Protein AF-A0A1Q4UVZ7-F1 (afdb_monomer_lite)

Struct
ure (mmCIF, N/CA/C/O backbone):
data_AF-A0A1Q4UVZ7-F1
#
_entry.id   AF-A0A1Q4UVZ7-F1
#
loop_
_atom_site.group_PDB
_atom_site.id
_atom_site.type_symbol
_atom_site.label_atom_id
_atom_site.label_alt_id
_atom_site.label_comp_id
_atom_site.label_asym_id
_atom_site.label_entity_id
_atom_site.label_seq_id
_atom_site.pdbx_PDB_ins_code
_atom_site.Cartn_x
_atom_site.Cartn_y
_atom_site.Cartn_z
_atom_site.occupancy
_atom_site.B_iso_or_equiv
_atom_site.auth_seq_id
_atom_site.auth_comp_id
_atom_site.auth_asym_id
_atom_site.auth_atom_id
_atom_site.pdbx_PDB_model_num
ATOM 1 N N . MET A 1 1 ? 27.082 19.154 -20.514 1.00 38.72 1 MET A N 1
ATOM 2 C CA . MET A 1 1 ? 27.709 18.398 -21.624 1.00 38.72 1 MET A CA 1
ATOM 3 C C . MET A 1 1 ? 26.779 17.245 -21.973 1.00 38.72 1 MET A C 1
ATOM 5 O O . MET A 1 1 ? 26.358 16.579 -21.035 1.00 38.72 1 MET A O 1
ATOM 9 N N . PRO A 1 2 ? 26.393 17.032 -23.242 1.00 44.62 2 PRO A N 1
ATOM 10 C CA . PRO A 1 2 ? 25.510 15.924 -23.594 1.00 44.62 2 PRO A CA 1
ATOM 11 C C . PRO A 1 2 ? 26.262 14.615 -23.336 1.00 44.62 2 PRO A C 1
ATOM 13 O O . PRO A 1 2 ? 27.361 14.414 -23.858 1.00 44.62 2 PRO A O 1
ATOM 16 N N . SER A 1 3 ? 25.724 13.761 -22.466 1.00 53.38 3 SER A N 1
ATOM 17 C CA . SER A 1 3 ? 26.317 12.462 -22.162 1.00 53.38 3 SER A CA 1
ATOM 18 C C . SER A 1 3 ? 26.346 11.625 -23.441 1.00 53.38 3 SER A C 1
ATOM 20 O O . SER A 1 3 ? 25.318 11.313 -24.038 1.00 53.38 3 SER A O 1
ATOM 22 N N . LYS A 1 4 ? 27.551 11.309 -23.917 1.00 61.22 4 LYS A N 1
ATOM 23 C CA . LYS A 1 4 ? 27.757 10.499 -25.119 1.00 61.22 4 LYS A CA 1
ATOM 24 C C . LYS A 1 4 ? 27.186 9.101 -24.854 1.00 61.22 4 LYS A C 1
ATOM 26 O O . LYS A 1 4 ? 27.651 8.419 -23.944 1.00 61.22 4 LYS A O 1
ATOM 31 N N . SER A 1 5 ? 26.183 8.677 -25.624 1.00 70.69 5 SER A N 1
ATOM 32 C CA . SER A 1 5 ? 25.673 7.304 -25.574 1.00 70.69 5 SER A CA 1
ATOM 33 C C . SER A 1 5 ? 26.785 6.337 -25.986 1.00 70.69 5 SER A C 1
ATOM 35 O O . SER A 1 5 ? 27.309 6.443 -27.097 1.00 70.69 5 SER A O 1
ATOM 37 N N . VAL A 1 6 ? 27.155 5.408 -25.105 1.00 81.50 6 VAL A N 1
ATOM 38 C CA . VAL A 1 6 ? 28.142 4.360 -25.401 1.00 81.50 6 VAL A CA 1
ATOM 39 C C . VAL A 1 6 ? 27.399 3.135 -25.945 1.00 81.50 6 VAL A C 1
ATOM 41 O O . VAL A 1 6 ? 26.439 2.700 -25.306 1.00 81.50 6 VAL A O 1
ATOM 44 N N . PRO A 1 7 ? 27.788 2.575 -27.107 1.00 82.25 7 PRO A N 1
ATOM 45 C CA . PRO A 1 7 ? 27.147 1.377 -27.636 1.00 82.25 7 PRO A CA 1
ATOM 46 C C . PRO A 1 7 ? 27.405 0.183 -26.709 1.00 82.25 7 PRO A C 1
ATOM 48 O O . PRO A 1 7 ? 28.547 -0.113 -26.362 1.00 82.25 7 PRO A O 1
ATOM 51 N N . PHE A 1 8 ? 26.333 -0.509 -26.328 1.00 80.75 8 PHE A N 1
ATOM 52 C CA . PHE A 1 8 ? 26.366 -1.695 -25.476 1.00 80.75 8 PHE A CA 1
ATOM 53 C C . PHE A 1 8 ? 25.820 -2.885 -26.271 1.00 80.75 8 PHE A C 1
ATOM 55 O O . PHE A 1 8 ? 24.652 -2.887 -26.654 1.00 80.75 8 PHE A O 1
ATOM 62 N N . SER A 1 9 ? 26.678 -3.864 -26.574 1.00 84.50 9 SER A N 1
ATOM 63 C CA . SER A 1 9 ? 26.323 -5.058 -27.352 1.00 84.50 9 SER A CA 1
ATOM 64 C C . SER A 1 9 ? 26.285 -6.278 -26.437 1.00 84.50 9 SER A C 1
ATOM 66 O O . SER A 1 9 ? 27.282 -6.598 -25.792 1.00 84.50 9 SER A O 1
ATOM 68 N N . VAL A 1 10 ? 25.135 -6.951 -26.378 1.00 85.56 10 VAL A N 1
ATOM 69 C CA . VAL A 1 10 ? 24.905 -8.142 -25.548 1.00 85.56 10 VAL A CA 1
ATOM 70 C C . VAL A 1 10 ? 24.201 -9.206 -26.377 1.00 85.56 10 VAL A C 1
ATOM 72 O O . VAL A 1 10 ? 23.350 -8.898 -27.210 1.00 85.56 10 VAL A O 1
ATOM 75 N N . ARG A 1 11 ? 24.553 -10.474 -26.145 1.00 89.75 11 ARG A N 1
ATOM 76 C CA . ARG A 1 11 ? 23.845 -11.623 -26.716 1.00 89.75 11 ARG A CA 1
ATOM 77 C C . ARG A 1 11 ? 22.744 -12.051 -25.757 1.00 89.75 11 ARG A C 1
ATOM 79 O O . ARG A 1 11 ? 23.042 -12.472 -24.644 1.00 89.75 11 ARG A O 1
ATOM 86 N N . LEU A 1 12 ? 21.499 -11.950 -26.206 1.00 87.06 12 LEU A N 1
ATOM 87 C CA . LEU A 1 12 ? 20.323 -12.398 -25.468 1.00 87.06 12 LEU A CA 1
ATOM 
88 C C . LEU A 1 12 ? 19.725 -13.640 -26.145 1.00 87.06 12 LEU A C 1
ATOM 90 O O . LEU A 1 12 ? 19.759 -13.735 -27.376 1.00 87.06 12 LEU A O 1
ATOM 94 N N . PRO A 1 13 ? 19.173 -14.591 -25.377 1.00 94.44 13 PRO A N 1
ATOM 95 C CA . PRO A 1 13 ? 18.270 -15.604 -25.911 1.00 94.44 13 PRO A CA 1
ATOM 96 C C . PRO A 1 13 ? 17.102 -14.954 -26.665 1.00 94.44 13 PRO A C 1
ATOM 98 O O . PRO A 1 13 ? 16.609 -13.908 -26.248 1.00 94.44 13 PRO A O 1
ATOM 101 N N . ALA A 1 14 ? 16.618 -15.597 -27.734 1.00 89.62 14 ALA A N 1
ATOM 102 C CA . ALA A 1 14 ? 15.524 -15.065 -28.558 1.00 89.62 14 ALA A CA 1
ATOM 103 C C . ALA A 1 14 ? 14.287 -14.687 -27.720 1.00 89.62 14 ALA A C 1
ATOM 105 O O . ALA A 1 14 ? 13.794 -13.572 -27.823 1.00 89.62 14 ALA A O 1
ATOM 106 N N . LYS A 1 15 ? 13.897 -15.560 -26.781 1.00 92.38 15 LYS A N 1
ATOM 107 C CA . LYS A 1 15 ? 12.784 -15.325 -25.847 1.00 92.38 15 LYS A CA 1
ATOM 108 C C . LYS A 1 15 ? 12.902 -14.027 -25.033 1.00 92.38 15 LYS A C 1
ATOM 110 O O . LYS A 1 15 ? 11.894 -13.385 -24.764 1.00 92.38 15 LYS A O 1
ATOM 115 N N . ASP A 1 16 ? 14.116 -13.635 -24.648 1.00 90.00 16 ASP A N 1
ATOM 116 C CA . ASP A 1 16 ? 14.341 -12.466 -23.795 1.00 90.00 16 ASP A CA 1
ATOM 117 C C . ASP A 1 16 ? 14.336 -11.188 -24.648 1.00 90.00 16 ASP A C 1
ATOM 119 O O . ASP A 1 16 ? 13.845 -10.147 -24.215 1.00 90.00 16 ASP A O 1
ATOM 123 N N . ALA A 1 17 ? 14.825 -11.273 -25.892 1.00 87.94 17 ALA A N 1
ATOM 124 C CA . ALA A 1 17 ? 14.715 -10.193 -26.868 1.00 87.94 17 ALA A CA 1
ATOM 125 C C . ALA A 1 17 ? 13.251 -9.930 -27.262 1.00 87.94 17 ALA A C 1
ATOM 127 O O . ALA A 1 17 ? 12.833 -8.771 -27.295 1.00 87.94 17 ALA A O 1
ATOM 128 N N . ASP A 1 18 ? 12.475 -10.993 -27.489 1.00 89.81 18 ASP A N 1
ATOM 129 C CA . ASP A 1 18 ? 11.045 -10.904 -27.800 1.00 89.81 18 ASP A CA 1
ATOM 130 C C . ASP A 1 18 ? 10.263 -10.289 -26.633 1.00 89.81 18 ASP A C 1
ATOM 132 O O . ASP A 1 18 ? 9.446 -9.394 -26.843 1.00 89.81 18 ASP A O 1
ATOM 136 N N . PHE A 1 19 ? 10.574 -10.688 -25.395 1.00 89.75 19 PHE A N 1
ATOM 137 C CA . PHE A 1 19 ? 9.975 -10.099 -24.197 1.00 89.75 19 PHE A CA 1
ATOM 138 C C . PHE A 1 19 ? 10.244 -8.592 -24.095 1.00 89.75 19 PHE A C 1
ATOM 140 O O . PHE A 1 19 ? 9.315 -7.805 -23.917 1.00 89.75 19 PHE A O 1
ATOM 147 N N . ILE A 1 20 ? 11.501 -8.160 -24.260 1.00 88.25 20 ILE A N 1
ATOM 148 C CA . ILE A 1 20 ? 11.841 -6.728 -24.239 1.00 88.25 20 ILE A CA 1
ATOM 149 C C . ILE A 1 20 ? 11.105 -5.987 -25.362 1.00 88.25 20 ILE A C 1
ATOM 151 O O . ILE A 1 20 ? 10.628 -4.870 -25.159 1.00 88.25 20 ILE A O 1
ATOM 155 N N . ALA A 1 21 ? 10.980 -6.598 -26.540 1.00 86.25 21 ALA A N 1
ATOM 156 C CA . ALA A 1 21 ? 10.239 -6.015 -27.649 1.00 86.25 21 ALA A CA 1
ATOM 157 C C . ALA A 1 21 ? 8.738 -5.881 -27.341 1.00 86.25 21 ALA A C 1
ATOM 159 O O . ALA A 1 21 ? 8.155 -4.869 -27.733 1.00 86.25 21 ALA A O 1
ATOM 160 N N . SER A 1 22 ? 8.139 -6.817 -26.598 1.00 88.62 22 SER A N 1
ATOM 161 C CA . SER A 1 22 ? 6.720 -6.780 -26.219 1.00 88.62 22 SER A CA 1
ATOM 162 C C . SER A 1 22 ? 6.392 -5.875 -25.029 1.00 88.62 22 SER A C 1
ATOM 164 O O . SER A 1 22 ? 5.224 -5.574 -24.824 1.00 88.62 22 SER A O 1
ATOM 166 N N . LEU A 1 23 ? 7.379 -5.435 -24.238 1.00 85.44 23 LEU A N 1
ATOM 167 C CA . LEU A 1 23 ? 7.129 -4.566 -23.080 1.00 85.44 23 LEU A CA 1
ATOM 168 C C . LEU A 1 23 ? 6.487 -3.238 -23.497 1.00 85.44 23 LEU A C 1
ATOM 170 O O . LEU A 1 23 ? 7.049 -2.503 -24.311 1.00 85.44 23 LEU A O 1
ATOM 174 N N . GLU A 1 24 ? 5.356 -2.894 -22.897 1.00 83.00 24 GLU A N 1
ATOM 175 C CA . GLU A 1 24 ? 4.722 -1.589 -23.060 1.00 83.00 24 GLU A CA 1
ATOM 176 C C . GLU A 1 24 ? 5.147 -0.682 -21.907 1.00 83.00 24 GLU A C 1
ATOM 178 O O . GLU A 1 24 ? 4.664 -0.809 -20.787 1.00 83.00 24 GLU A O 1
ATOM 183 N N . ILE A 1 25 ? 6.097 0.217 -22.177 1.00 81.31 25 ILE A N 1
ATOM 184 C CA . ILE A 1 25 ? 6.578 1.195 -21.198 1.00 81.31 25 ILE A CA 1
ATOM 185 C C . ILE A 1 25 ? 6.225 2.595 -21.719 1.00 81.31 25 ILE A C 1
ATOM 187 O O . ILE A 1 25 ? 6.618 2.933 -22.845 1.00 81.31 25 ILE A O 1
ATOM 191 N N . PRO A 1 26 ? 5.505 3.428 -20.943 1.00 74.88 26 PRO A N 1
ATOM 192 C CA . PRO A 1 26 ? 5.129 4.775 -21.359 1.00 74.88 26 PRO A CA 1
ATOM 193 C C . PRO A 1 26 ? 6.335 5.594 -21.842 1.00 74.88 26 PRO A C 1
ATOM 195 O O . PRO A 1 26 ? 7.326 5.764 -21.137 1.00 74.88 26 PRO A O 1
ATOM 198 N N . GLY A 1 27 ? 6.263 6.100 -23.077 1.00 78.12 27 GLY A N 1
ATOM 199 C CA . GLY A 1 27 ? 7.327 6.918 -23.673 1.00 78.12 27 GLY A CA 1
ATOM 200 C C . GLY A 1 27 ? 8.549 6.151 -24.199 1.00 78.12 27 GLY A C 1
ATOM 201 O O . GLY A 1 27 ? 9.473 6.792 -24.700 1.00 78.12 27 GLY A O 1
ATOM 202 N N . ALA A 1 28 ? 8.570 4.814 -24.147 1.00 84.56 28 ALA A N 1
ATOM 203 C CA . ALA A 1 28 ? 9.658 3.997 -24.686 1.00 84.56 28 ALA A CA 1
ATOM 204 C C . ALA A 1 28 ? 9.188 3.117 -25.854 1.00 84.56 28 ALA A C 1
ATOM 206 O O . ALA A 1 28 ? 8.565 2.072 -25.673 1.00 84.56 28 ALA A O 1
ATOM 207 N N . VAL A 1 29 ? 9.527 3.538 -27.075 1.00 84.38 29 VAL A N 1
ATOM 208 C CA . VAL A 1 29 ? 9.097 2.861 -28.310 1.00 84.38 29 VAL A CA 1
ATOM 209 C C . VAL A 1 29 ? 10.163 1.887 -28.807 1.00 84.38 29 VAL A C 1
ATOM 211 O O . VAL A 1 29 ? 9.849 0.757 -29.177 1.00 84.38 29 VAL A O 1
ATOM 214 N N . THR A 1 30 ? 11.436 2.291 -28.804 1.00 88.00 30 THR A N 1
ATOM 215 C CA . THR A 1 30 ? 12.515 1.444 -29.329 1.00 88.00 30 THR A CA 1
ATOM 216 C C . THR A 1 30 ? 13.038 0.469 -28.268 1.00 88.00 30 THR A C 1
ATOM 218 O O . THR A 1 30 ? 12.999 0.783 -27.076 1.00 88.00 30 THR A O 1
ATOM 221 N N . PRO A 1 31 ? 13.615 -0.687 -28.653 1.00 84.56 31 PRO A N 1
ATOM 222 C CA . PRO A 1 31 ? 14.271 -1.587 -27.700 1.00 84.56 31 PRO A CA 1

——————

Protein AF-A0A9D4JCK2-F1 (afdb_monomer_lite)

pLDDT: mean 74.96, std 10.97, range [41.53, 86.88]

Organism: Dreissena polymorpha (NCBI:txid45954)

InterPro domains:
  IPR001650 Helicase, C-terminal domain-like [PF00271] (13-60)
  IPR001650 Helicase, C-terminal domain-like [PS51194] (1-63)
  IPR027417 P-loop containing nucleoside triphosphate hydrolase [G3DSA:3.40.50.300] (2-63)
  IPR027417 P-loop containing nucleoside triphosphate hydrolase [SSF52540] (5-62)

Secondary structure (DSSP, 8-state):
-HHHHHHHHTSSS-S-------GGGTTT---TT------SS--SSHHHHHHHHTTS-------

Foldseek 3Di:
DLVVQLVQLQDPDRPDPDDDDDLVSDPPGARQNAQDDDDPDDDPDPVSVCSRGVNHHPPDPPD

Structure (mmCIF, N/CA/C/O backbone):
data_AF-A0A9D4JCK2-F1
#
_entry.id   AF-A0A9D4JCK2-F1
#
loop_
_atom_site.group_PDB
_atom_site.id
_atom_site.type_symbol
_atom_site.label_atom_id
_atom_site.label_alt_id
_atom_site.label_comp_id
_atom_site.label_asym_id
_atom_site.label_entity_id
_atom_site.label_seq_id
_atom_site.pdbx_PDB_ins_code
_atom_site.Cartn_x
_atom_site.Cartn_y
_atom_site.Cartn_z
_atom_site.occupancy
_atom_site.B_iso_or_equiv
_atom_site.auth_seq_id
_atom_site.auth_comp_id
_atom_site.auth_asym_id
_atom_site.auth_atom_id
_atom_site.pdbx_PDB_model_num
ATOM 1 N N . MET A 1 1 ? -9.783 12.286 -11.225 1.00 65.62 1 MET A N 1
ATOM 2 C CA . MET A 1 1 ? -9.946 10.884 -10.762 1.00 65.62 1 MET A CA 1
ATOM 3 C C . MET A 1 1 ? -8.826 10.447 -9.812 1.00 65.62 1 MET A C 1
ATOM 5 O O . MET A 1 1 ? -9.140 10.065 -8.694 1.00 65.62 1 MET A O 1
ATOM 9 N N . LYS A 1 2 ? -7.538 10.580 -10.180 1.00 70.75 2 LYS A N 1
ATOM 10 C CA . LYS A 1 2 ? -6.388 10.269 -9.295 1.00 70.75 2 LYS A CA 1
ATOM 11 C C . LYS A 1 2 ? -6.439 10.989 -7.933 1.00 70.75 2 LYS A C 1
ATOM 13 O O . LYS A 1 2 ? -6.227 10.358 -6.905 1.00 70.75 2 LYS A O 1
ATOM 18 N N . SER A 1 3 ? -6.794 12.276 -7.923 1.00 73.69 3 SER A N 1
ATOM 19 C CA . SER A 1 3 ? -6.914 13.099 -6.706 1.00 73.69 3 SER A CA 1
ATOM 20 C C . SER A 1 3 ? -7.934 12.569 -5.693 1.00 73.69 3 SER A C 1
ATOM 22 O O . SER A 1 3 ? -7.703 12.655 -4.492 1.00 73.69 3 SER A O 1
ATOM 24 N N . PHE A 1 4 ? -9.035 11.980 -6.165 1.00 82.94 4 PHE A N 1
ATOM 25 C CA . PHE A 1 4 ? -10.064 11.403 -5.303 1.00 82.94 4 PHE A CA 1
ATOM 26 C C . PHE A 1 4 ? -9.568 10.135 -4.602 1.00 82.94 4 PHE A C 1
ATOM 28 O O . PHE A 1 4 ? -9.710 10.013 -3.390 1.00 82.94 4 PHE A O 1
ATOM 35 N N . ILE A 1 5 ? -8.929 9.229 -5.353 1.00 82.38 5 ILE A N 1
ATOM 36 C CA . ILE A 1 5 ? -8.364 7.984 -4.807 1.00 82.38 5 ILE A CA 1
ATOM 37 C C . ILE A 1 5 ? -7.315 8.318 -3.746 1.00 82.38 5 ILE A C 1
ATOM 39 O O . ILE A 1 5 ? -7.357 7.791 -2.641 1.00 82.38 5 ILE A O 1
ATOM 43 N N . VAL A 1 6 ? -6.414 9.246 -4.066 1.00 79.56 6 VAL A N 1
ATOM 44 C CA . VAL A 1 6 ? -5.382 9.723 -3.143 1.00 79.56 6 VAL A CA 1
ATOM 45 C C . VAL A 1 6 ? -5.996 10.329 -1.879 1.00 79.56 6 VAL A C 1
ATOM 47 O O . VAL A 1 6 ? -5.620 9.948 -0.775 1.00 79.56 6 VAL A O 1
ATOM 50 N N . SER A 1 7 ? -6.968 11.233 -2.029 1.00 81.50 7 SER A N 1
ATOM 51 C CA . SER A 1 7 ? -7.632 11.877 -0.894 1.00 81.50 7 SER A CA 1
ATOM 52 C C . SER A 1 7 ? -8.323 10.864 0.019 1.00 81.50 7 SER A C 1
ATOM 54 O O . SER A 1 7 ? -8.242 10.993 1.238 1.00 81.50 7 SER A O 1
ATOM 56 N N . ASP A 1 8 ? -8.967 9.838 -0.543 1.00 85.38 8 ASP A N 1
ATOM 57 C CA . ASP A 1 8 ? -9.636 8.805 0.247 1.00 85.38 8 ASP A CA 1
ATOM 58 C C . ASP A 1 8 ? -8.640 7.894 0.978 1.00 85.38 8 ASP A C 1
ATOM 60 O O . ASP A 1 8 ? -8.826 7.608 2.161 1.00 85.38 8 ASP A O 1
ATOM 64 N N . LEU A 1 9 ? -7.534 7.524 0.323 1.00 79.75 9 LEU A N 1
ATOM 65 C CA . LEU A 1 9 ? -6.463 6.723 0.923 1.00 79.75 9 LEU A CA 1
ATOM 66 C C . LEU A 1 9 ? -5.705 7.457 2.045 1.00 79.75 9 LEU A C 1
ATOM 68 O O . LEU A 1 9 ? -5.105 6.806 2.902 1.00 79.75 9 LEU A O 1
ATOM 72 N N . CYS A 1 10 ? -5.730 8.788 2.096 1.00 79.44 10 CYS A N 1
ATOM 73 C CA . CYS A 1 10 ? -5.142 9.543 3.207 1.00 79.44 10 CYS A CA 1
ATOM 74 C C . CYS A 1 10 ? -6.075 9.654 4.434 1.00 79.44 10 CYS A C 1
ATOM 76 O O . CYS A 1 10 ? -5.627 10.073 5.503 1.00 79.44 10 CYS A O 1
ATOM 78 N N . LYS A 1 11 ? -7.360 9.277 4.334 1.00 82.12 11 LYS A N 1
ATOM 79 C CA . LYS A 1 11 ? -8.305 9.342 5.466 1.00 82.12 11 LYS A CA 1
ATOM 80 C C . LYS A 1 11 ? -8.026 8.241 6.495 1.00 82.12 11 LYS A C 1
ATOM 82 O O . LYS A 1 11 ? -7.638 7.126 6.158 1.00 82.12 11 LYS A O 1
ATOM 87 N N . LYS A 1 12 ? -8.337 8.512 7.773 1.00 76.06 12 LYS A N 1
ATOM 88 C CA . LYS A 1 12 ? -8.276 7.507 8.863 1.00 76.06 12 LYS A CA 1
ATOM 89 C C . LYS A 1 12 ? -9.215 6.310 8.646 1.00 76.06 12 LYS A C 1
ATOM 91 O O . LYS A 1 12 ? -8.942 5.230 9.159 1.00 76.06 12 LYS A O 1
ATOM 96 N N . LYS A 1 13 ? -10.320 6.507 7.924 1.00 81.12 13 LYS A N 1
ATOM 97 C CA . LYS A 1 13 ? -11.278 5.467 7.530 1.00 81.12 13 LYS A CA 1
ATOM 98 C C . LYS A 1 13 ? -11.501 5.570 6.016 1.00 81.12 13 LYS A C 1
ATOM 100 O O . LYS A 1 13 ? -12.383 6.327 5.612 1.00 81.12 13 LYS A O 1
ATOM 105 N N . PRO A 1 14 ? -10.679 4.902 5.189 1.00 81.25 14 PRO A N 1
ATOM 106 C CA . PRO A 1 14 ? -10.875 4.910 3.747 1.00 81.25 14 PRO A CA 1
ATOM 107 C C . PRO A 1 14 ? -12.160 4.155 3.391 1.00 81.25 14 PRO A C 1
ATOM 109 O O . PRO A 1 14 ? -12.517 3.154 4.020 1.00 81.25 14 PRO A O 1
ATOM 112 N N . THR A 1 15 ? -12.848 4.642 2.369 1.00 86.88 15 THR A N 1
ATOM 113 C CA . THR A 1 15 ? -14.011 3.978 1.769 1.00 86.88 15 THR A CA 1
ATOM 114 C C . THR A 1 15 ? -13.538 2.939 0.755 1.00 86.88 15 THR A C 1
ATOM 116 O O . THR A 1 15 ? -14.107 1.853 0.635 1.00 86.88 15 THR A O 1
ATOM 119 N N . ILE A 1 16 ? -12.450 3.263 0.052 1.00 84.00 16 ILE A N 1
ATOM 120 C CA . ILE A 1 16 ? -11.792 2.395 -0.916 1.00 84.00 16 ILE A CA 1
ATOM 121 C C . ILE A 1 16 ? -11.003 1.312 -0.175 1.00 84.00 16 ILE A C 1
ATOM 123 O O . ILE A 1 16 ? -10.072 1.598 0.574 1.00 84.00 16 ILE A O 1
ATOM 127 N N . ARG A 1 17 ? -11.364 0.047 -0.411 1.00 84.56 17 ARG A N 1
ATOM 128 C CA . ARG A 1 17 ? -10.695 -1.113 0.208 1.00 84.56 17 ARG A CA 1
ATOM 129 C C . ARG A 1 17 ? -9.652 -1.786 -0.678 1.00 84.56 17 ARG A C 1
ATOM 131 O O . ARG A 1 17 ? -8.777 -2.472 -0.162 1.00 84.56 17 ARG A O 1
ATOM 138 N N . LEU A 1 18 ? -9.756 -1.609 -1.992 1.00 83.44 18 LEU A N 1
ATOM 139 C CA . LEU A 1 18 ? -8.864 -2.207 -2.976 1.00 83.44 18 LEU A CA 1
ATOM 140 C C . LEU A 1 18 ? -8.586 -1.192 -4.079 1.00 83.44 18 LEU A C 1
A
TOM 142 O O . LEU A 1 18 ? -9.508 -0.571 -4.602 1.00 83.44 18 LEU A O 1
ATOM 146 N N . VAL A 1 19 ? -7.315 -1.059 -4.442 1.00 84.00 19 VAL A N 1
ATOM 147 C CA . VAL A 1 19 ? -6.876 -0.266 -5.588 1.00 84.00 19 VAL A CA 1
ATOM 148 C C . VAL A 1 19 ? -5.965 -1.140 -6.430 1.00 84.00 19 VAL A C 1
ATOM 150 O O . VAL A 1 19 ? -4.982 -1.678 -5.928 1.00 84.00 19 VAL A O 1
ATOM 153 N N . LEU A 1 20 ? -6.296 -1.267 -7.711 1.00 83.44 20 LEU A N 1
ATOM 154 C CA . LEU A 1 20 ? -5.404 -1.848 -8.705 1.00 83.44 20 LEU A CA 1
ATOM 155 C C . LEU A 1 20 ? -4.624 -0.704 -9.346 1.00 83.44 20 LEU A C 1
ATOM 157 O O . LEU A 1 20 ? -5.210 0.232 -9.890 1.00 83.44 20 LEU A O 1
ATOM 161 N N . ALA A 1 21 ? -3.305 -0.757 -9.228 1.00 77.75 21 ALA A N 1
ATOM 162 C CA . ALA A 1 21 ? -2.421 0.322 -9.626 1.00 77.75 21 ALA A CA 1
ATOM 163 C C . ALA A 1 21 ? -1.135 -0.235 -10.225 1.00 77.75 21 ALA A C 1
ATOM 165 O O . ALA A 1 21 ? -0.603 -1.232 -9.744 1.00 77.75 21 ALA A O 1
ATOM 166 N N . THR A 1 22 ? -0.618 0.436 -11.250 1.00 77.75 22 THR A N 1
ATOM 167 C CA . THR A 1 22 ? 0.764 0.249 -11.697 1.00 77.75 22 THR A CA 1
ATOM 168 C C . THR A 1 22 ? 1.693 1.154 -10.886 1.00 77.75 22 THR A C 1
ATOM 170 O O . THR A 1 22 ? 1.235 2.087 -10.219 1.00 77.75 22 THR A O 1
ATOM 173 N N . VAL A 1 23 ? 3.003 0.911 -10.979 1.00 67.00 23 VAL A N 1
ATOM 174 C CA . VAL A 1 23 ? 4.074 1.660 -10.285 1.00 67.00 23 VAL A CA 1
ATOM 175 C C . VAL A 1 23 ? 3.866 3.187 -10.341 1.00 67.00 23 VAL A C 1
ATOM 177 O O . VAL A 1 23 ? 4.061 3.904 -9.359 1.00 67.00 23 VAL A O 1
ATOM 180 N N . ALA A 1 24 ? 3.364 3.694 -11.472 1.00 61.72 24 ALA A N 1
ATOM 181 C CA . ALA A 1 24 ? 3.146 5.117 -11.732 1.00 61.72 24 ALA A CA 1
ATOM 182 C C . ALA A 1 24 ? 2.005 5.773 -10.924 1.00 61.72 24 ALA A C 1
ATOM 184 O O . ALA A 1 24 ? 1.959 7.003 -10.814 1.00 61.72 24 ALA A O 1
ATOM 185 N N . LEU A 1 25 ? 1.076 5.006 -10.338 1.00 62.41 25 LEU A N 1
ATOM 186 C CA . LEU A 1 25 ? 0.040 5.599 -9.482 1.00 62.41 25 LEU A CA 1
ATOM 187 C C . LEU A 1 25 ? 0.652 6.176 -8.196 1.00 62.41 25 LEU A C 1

——————

**Task to complete**.
Copy out the range of lines above starting at the line with "ATOM 20 O O" and ending at the line with "ATOM 52 C CA", exactly and including both.

**Answer section**.
ATOM 20 O O . SER A 1 3 ? 25.318 11.313 -24.038 1.00 53.38 3 SER A O 1
ATOM 22 N N . LYS A 1 4 ? 27.551 11.309 -23.917 1.00 61.22 4 LYS A N 1
ATOM 23 C CA . LYS A 1 4 ? 27.757 10.499 -25.119 1.00 61.22 4 LYS A CA 1
ATOM 24 C C . LYS A 1 4 ? 27.186 9.101 -24.854 1.00 61.22 4 LYS A C 1
ATOM 26 O O . LYS A 1 4 ? 27.651 8.419 -23.944 1.00 61.22 4 LYS A O 1
ATOM 31 N N . SER A 1 5 ? 26.183 8.677 -25.624 1.00 70.69 5 SER A N 1
ATOM 32 C CA . SER A 1 5 ? 25.673 7.304 -25.574 1.00 70.69 5 SER A CA 1
ATOM 33 C C . SER A 1 5 ? 26.785 6.337 -25.986 1.00 70.69 5 SER A C 1
ATOM 35 O O . SER A 1 5 ? 27.309 6.443 -27.097 1.00 70.69 5 SER A O 1
ATOM 37 N N . VAL A 1 6 ? 27.155 5.408 -25.105 1.00 81.50 6 VAL A N 1
ATOM 38 C CA . VAL A 1 6 ? 28.142 4.360 -25.401 1.00 81.50 6 VAL A CA 1
ATOM 39 C C . VAL A 1 6 ? 27.399 3.135 -25.945 1.00 81.50 6 VAL A C 1
ATOM 41 O O . VAL A 1 6 ? 26.439 2.700 -25.306 1.00 81.50 6 VAL A O 1
ATOM 44 N N . PRO A 1 7 ? 27.788 2.575 -27.107 1.00 82.25 7 PRO A N 1
ATOM 45 C CA . PRO A 1 7 ? 27.147 1.377 -27.636 1.00 82.25 7 PRO A CA 1
ATOM 46 C C . PRO A 1 7 ? 27.405 0.183 -26.709 1.00 82.25 7 PRO A C 1
ATOM 48 O O . PRO A 1 7 ? 28.547 -0.113 -26.362 1.00 82.25 7 PRO A O 1
ATOM 51 N N . PHE A 1 8 ? 26.333 -0.509 -26.328 1.00 80.75 8 PHE A N 1
ATOM 52 C CA . PHE A 1 8 ? 26.366 -1.695 -25.476 1.00 80.75 8 PHE A CA 1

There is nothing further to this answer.